Raise your vote for the MoonPie drop in Mobile

MoonPie Over Mobile is celebrated New Year's Eve in Alabama's Port City. (Tad Denson/contributed)
Anyone who’s ever partied at the corner of St. Joseph and St. Francis streets on New Year’s Eve knows beach balls, sardines and conch shells have nothing on Mobile’s MoonPie Drop at midnight.
But let’s make it official.
Tracey Minkin, travel editor of Coastal Living magazine, threw down the gauntlet Monday when she asked readers to vote for their favorite of 13 uniquely coastal New Year’s Eve celebrations and determine where she will ring in 2016.
“See which one of these rad/fabulous celebrations is your favorite this year … and vote for the one I should go to this year, at the bottom of the post … because I will!” Minkin wrote, calling Mobile “Alabama’s charming and delightful Gulf city.”

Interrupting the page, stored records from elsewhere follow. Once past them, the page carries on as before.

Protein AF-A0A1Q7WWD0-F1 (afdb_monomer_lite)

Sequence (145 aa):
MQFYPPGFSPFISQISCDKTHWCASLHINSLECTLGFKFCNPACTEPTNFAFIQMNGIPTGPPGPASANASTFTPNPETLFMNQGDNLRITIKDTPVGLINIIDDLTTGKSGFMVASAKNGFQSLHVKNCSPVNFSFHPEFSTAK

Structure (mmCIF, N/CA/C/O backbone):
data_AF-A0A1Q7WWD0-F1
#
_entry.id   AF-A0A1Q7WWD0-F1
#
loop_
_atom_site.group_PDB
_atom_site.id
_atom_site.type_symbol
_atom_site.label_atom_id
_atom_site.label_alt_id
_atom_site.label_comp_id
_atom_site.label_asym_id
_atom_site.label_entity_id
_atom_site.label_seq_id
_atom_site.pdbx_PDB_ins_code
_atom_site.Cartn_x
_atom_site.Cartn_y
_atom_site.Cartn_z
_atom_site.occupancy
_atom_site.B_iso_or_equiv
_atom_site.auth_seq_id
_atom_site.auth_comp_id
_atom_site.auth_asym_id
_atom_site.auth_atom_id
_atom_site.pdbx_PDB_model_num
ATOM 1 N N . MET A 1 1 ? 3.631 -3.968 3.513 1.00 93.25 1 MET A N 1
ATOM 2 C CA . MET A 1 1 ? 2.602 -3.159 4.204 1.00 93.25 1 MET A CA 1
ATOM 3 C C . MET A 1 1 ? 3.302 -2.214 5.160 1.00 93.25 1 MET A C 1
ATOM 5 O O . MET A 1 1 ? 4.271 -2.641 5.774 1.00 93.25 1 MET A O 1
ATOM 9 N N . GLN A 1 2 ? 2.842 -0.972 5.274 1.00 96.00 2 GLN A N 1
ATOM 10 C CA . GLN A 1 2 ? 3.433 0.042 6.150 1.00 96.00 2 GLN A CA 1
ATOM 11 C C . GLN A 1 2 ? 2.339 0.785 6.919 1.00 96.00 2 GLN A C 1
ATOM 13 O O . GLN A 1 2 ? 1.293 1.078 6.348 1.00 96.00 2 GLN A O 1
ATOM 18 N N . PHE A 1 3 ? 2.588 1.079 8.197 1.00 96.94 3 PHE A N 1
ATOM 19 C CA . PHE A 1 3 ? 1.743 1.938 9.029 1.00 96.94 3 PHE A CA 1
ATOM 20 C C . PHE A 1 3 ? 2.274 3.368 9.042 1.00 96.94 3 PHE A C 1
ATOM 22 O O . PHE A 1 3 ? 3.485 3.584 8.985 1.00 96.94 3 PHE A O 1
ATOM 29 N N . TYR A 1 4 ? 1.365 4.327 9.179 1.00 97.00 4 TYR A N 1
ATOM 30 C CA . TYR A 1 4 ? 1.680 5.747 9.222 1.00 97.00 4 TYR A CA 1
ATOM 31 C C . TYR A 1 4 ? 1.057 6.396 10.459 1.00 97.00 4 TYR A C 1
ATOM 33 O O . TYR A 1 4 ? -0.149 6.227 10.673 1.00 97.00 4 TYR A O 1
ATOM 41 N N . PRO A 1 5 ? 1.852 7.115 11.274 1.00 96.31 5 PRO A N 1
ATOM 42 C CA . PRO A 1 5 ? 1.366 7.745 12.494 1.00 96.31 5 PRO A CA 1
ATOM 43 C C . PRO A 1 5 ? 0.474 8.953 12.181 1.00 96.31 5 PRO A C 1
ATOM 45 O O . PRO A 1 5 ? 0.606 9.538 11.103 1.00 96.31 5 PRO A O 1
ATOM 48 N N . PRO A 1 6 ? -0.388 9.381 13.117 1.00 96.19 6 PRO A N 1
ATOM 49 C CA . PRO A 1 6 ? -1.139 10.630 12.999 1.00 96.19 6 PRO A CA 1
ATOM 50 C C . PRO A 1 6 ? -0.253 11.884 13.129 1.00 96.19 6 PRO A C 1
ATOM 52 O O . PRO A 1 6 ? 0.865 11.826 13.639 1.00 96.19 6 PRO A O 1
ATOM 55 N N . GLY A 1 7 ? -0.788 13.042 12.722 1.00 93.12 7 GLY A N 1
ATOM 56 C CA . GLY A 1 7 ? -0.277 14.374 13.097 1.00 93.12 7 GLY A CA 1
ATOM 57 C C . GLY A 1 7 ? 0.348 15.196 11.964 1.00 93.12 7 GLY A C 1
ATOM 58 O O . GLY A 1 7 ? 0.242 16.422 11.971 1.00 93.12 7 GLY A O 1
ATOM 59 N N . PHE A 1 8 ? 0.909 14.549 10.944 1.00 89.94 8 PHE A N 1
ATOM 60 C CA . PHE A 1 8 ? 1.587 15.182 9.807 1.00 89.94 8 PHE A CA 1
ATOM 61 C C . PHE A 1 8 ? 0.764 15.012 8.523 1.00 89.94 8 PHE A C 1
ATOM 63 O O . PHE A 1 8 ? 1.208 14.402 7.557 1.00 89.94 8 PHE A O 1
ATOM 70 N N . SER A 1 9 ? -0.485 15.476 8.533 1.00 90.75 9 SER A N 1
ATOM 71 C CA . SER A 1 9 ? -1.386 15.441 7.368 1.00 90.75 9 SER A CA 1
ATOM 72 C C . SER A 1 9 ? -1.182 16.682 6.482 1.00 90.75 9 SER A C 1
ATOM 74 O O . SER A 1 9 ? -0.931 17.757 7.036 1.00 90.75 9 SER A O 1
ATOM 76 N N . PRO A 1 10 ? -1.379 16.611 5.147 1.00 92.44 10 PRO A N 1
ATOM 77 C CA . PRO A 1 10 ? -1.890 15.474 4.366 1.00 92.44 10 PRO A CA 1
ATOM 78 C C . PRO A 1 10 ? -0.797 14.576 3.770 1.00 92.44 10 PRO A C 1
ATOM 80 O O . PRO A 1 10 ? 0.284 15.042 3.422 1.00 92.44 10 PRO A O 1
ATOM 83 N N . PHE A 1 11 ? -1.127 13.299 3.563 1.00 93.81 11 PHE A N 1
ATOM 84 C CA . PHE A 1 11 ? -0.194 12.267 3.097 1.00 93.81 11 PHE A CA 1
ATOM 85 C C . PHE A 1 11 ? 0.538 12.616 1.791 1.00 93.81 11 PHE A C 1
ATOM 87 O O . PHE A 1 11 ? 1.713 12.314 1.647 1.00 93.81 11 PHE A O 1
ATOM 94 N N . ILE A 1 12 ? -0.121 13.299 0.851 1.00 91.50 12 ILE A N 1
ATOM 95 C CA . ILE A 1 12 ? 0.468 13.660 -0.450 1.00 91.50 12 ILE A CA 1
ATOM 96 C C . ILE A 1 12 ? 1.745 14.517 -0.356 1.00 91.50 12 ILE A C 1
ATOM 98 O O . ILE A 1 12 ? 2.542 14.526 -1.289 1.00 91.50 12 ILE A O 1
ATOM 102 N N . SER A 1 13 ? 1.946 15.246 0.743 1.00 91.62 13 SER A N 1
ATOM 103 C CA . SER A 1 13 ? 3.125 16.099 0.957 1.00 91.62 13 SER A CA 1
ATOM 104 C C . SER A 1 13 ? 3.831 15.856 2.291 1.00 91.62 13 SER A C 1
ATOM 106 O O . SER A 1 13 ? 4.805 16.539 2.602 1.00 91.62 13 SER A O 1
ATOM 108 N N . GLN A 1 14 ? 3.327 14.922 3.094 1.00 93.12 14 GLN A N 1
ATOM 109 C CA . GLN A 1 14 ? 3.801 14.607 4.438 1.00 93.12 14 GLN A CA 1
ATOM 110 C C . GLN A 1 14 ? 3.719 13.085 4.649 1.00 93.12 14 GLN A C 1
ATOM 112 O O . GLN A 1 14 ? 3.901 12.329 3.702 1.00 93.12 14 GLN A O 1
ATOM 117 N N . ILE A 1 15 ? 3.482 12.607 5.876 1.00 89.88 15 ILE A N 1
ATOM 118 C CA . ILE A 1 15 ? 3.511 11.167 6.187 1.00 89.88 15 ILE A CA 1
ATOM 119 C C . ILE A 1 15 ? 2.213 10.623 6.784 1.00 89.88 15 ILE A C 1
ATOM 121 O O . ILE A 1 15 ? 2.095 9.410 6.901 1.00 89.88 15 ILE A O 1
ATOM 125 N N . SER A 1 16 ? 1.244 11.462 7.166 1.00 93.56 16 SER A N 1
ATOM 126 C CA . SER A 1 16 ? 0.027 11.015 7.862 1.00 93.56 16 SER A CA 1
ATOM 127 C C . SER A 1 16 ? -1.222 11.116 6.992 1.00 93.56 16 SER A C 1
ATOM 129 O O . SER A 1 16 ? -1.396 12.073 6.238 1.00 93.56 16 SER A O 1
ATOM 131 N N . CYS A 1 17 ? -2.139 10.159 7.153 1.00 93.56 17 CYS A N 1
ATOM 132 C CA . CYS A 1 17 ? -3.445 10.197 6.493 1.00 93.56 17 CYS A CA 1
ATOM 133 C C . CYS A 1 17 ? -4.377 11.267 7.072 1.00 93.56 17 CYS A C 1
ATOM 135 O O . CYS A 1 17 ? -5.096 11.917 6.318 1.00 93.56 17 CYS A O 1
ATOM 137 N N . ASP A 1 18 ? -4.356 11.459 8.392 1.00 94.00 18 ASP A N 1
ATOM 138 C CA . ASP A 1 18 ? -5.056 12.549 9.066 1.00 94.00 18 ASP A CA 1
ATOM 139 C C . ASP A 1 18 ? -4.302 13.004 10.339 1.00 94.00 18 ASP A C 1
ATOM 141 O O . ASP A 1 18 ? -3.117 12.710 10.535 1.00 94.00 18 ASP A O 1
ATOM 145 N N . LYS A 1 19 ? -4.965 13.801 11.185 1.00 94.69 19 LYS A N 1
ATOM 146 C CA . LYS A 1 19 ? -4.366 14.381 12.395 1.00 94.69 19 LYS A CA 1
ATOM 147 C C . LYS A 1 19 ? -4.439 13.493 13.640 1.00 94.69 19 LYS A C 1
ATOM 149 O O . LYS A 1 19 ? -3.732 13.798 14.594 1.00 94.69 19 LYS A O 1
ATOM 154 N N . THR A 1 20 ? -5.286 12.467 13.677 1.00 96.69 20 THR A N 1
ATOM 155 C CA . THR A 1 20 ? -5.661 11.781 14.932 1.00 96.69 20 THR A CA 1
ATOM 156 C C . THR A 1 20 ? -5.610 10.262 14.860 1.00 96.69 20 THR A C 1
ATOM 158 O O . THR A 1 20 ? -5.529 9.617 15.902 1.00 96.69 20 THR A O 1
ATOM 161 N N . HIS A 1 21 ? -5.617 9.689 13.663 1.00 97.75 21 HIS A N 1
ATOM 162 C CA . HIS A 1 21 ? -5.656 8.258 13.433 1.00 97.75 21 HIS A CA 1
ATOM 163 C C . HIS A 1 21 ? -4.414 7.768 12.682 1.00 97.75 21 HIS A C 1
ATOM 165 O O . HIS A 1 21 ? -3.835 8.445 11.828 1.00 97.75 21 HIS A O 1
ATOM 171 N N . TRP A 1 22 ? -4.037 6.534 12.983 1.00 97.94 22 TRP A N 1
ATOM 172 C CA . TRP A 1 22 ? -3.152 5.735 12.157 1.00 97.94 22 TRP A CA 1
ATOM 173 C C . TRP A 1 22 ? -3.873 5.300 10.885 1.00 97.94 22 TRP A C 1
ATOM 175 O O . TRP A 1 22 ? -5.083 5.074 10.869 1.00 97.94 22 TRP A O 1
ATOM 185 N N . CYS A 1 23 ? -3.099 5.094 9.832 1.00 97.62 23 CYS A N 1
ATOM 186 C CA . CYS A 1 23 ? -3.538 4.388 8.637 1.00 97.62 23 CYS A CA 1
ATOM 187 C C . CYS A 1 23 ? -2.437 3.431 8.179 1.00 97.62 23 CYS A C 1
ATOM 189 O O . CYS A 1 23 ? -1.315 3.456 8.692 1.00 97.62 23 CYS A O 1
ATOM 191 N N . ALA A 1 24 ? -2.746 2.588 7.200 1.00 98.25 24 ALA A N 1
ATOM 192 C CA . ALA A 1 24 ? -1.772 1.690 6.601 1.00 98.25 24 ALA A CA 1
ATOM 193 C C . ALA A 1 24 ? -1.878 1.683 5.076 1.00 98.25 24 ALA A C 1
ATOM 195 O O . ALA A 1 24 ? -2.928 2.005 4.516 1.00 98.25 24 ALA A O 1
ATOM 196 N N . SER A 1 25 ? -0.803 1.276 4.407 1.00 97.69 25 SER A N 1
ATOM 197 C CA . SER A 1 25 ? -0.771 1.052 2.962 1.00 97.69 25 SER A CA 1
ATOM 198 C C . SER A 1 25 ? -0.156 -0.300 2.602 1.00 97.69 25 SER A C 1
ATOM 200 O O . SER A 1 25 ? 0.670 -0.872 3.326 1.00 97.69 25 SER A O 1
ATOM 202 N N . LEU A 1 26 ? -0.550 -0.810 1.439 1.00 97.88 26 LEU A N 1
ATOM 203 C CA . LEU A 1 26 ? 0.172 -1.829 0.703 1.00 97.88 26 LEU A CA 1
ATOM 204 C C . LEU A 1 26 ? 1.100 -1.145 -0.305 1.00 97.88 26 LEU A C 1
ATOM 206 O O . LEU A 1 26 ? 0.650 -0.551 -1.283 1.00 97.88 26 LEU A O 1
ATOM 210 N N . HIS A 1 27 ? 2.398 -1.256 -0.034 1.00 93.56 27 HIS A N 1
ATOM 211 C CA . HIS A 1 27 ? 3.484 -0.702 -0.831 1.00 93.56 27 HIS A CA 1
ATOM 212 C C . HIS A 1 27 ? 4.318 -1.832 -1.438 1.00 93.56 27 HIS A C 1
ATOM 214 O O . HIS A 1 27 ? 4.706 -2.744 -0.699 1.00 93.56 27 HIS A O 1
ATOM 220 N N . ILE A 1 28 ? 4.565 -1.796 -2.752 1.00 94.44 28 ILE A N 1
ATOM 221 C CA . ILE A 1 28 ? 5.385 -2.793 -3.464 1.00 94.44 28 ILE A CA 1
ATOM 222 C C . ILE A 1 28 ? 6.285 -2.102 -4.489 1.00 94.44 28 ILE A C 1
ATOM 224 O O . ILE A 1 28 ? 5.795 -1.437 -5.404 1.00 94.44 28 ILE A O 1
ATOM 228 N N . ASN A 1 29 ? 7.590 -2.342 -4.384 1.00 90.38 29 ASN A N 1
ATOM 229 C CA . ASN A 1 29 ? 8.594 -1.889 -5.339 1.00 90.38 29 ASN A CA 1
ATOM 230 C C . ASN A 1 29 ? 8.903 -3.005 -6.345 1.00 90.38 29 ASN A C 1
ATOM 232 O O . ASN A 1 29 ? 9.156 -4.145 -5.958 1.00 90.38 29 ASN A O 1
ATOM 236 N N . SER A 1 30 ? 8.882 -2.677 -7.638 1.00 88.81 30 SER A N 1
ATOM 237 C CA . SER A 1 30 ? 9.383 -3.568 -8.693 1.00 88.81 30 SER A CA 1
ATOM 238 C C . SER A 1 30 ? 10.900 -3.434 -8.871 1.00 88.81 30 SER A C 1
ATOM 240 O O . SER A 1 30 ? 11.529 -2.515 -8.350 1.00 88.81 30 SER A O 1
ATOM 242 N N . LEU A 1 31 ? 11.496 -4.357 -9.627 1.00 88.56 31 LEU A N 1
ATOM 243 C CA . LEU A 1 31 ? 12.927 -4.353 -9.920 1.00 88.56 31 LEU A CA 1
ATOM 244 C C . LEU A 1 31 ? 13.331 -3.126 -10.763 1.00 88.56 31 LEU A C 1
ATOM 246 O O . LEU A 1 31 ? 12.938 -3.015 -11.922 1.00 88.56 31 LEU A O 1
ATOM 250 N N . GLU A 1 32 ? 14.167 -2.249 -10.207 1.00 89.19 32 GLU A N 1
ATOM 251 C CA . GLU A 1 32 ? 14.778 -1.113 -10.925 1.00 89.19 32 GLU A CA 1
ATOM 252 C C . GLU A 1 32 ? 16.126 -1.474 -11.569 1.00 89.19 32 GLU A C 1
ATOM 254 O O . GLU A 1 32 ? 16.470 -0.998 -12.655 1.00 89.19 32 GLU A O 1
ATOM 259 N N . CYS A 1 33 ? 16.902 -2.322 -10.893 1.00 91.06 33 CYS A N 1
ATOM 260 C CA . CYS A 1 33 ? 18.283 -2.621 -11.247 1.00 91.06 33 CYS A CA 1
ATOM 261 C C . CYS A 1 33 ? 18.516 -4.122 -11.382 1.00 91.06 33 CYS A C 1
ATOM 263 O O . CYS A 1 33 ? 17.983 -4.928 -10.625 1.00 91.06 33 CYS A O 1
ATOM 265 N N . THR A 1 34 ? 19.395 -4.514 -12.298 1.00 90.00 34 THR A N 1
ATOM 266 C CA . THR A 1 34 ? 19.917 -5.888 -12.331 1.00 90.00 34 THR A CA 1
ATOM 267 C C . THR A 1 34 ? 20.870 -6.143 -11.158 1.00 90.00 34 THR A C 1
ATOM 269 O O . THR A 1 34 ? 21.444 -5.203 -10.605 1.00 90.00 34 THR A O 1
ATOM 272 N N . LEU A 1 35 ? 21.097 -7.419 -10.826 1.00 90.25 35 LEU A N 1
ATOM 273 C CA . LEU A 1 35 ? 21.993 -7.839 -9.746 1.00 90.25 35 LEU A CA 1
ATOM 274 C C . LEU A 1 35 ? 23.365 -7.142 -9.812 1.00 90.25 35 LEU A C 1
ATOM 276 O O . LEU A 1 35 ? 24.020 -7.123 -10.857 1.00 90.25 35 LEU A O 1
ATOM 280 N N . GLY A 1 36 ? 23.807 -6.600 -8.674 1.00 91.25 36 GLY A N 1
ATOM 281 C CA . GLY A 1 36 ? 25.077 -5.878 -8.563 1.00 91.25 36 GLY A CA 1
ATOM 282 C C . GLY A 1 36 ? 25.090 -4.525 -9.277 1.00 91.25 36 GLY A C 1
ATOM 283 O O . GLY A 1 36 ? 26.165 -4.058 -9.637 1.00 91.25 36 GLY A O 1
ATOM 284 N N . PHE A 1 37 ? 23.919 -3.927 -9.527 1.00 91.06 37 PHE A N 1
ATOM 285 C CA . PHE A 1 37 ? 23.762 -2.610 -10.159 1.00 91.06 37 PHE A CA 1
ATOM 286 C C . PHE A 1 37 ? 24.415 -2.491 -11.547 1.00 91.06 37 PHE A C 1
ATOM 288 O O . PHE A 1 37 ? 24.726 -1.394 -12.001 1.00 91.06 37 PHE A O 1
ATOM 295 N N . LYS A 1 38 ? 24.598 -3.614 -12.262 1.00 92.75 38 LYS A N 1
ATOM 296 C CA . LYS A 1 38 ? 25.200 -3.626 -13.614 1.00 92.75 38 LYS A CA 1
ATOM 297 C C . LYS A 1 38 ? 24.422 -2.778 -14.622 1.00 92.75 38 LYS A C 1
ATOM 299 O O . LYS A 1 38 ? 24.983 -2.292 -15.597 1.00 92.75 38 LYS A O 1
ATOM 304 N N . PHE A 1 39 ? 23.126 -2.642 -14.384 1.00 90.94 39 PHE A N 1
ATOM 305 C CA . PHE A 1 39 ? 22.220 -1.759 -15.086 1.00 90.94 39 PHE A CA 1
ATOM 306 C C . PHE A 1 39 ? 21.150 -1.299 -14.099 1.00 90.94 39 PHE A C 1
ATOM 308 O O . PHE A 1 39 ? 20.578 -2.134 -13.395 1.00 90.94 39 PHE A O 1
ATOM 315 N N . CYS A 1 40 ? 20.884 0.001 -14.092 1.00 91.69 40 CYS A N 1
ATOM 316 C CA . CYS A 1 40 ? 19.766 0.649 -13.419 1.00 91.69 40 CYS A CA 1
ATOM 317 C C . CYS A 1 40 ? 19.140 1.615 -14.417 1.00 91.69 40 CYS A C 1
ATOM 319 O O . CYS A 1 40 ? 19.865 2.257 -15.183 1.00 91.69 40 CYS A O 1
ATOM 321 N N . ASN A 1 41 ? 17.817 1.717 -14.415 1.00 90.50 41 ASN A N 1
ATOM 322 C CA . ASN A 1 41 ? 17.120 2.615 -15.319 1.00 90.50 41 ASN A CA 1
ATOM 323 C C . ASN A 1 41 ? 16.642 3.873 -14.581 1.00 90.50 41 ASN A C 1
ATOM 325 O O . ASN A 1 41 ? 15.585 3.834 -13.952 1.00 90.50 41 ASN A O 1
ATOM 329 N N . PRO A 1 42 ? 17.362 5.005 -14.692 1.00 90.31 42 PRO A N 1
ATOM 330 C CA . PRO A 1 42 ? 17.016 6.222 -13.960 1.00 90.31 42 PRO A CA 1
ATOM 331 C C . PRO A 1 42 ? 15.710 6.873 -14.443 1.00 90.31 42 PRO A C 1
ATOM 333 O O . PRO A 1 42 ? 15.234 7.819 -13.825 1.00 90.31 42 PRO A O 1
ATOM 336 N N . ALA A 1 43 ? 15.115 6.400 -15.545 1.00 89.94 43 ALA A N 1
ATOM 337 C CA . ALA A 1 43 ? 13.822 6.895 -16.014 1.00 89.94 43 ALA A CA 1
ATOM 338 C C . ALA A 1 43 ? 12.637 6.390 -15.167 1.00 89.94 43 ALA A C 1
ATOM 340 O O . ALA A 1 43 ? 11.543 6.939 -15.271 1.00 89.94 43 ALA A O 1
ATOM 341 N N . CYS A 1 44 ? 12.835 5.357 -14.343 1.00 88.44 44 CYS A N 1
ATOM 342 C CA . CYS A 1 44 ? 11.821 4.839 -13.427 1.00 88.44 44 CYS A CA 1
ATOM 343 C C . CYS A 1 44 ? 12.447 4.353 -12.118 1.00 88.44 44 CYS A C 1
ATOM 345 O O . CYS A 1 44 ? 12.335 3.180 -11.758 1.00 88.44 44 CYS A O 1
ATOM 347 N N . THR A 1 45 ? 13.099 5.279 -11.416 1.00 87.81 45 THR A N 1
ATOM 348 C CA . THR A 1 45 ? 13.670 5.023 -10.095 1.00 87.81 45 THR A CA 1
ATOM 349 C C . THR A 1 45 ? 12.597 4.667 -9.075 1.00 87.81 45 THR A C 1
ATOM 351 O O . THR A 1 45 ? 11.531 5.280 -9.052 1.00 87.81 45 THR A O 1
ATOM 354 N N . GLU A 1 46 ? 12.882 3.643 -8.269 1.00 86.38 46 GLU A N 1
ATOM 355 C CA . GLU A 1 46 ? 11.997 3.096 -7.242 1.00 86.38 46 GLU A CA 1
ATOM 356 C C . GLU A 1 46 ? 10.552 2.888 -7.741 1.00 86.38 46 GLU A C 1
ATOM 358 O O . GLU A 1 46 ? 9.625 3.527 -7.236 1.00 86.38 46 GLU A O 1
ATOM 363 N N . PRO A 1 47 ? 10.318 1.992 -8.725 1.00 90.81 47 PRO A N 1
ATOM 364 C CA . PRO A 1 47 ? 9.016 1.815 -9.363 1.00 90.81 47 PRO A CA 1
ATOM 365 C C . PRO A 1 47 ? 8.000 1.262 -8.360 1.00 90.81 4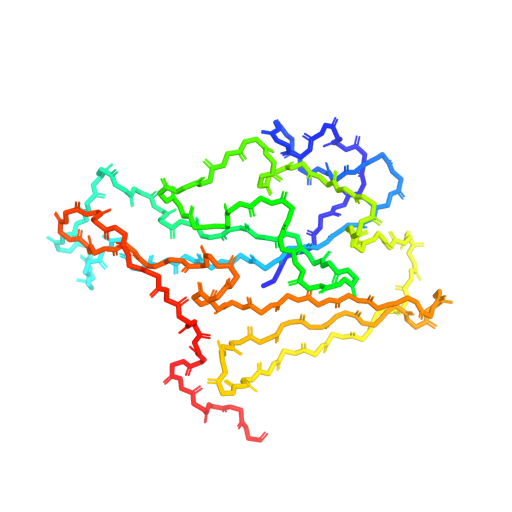7 PRO A C 1
ATOM 367 O O . PRO A 1 47 ? 7.898 0.055 -8.117 1.00 90.81 47 PRO A O 1
ATOM 370 N N . THR A 1 48 ? 7.269 2.193 -7.764 1.00 94.19 48 THR A N 1
ATOM 371 C CA . THR A 1 48 ? 6.520 2.010 -6.531 1.00 94.19 48 THR A CA 1
ATOM 372 C C . THR A 1 48 ? 5.031 1.909 -6.803 1.00 94.19 48 THR A C 1
ATOM 374 O O . THR A 1 48 ? 4.439 2.800 -7.407 1.00 94.19 48 THR A O 1
ATOM 377 N N . ASN A 1 49 ? 4.411 0.852 -6.287 1.00 97.56 49 ASN A N 1
ATOM 378 C CA . ASN A 1 49 ? 2.967 0.793 -6.129 1.00 97.56 49 ASN A CA 1
ATOM 379 C C . ASN A 1 49 ? 2.575 1.282 -4.739 1.00 97.56 49 ASN A C 1
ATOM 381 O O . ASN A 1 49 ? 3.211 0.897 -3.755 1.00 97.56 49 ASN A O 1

The only Alabama-born event making the inaugural list is “MoonPie Over Mobile,” launched in 2008 with $9,000 in discretionary funds from Mobile City Councilman Fred Richardson. In its first outing, the uniquely Mobile celebration attracted about 15,000 revelers, a figure that quadrupled by 2014.
Though not actually made in the Port City, the marshmallow-cookie confections have become synonymous with Mobile’s Mardi Gras festivities as masked float riders fling them into throngs of anxious parade watchers during the annual pre-Lenten Carnival season. In turn, a 12-foot, 600-pound electronic MoonPie now descends majestically from atop the Retirement Systems of Alabama’s 34-story Trustmark skyrise on New Year’s Eve.
MoonPies are produced by Tennessee’s Chattanooga Bakery, which joins the Retirement Systems of Alabama, Austal USA and the city of Mobile as sponsors for the 2015 celebration.
“All eyes will be on Mobile this New Year’s Eve,” Richardson said. “The city of Mobile is proud to once again be a major sponsor of the New Year’s celebration, with both locals and visitors alike filling the streets of Mobile and the hotel rooms.”
Mobile Mayor Sandy Stimpson and Richardson are slated to make the first cut into the world’s largest, edible MoonPie, baked by Chattanooga Bakery, to kick off the festivities. Attendees are encouraged to decorate umbrellas to march in the second-line parade led by the historic Excelsior Band down to the main stage.
A 2015 bonus for pigskin fans afraid of missing the College Football Playoff games will be widescreens on the main stage.
The main event will feature R&B divas En Vogue.
“We are proud, on behalf of our 4,000 local employees at Austal, to again sponsor the main stage and bring great talent such as En Vogue to Mobile to celebrate the New Year,” Austal spokesman Craig Savage said.
The evening will end with a laser light show and fireworks.
Although exact economic impact figures are unavailable, Event Mobile Inc. President Carol Hunter reported to the Mobile City Council in January that the 2014 celebration attracted as many as 50,000 revelers near the main stage and another 10,000 patrons to nearby businesses, with downtown hotels reporting between 90 percent and 100 percent occupancy.
“Downtown Mobile is going to be the place to be this New Year’s Eve … and we expect the streets to be filled again,” Hunter said.
To learn more about Coastal Living’s contenders courtesy of Visit Mobile click here or here, and to cast your vote for MoonPie Over Mobile as the best New Year’s Eve celebration on the coast, click here.
Why a MoonPie?
Mobile is the home of the first Mardi Gras celebration in the United States, and the MoonPie is the favored “throw” of the hundreds of Mardi Gras maskers riding the floats during the extensive Mardi Gras parade season.
- MoonPies were first thrown from Mardi Gras floats in 1952.
- Today, Mobile consumes more than 4 million MoonPies annually, and has adopted the delicious treat as an informal emblem.
For the MoonPie Over Mobile celebration, this southern city has teamed up with Chattanooga Bakery, the maker of the iconic MoonPie marshmallow sandwich, to create a giant edible MoonPie at the Renaissance Mobile Riverview Plaza as the featured attraction for its New Year’s Eve celebration.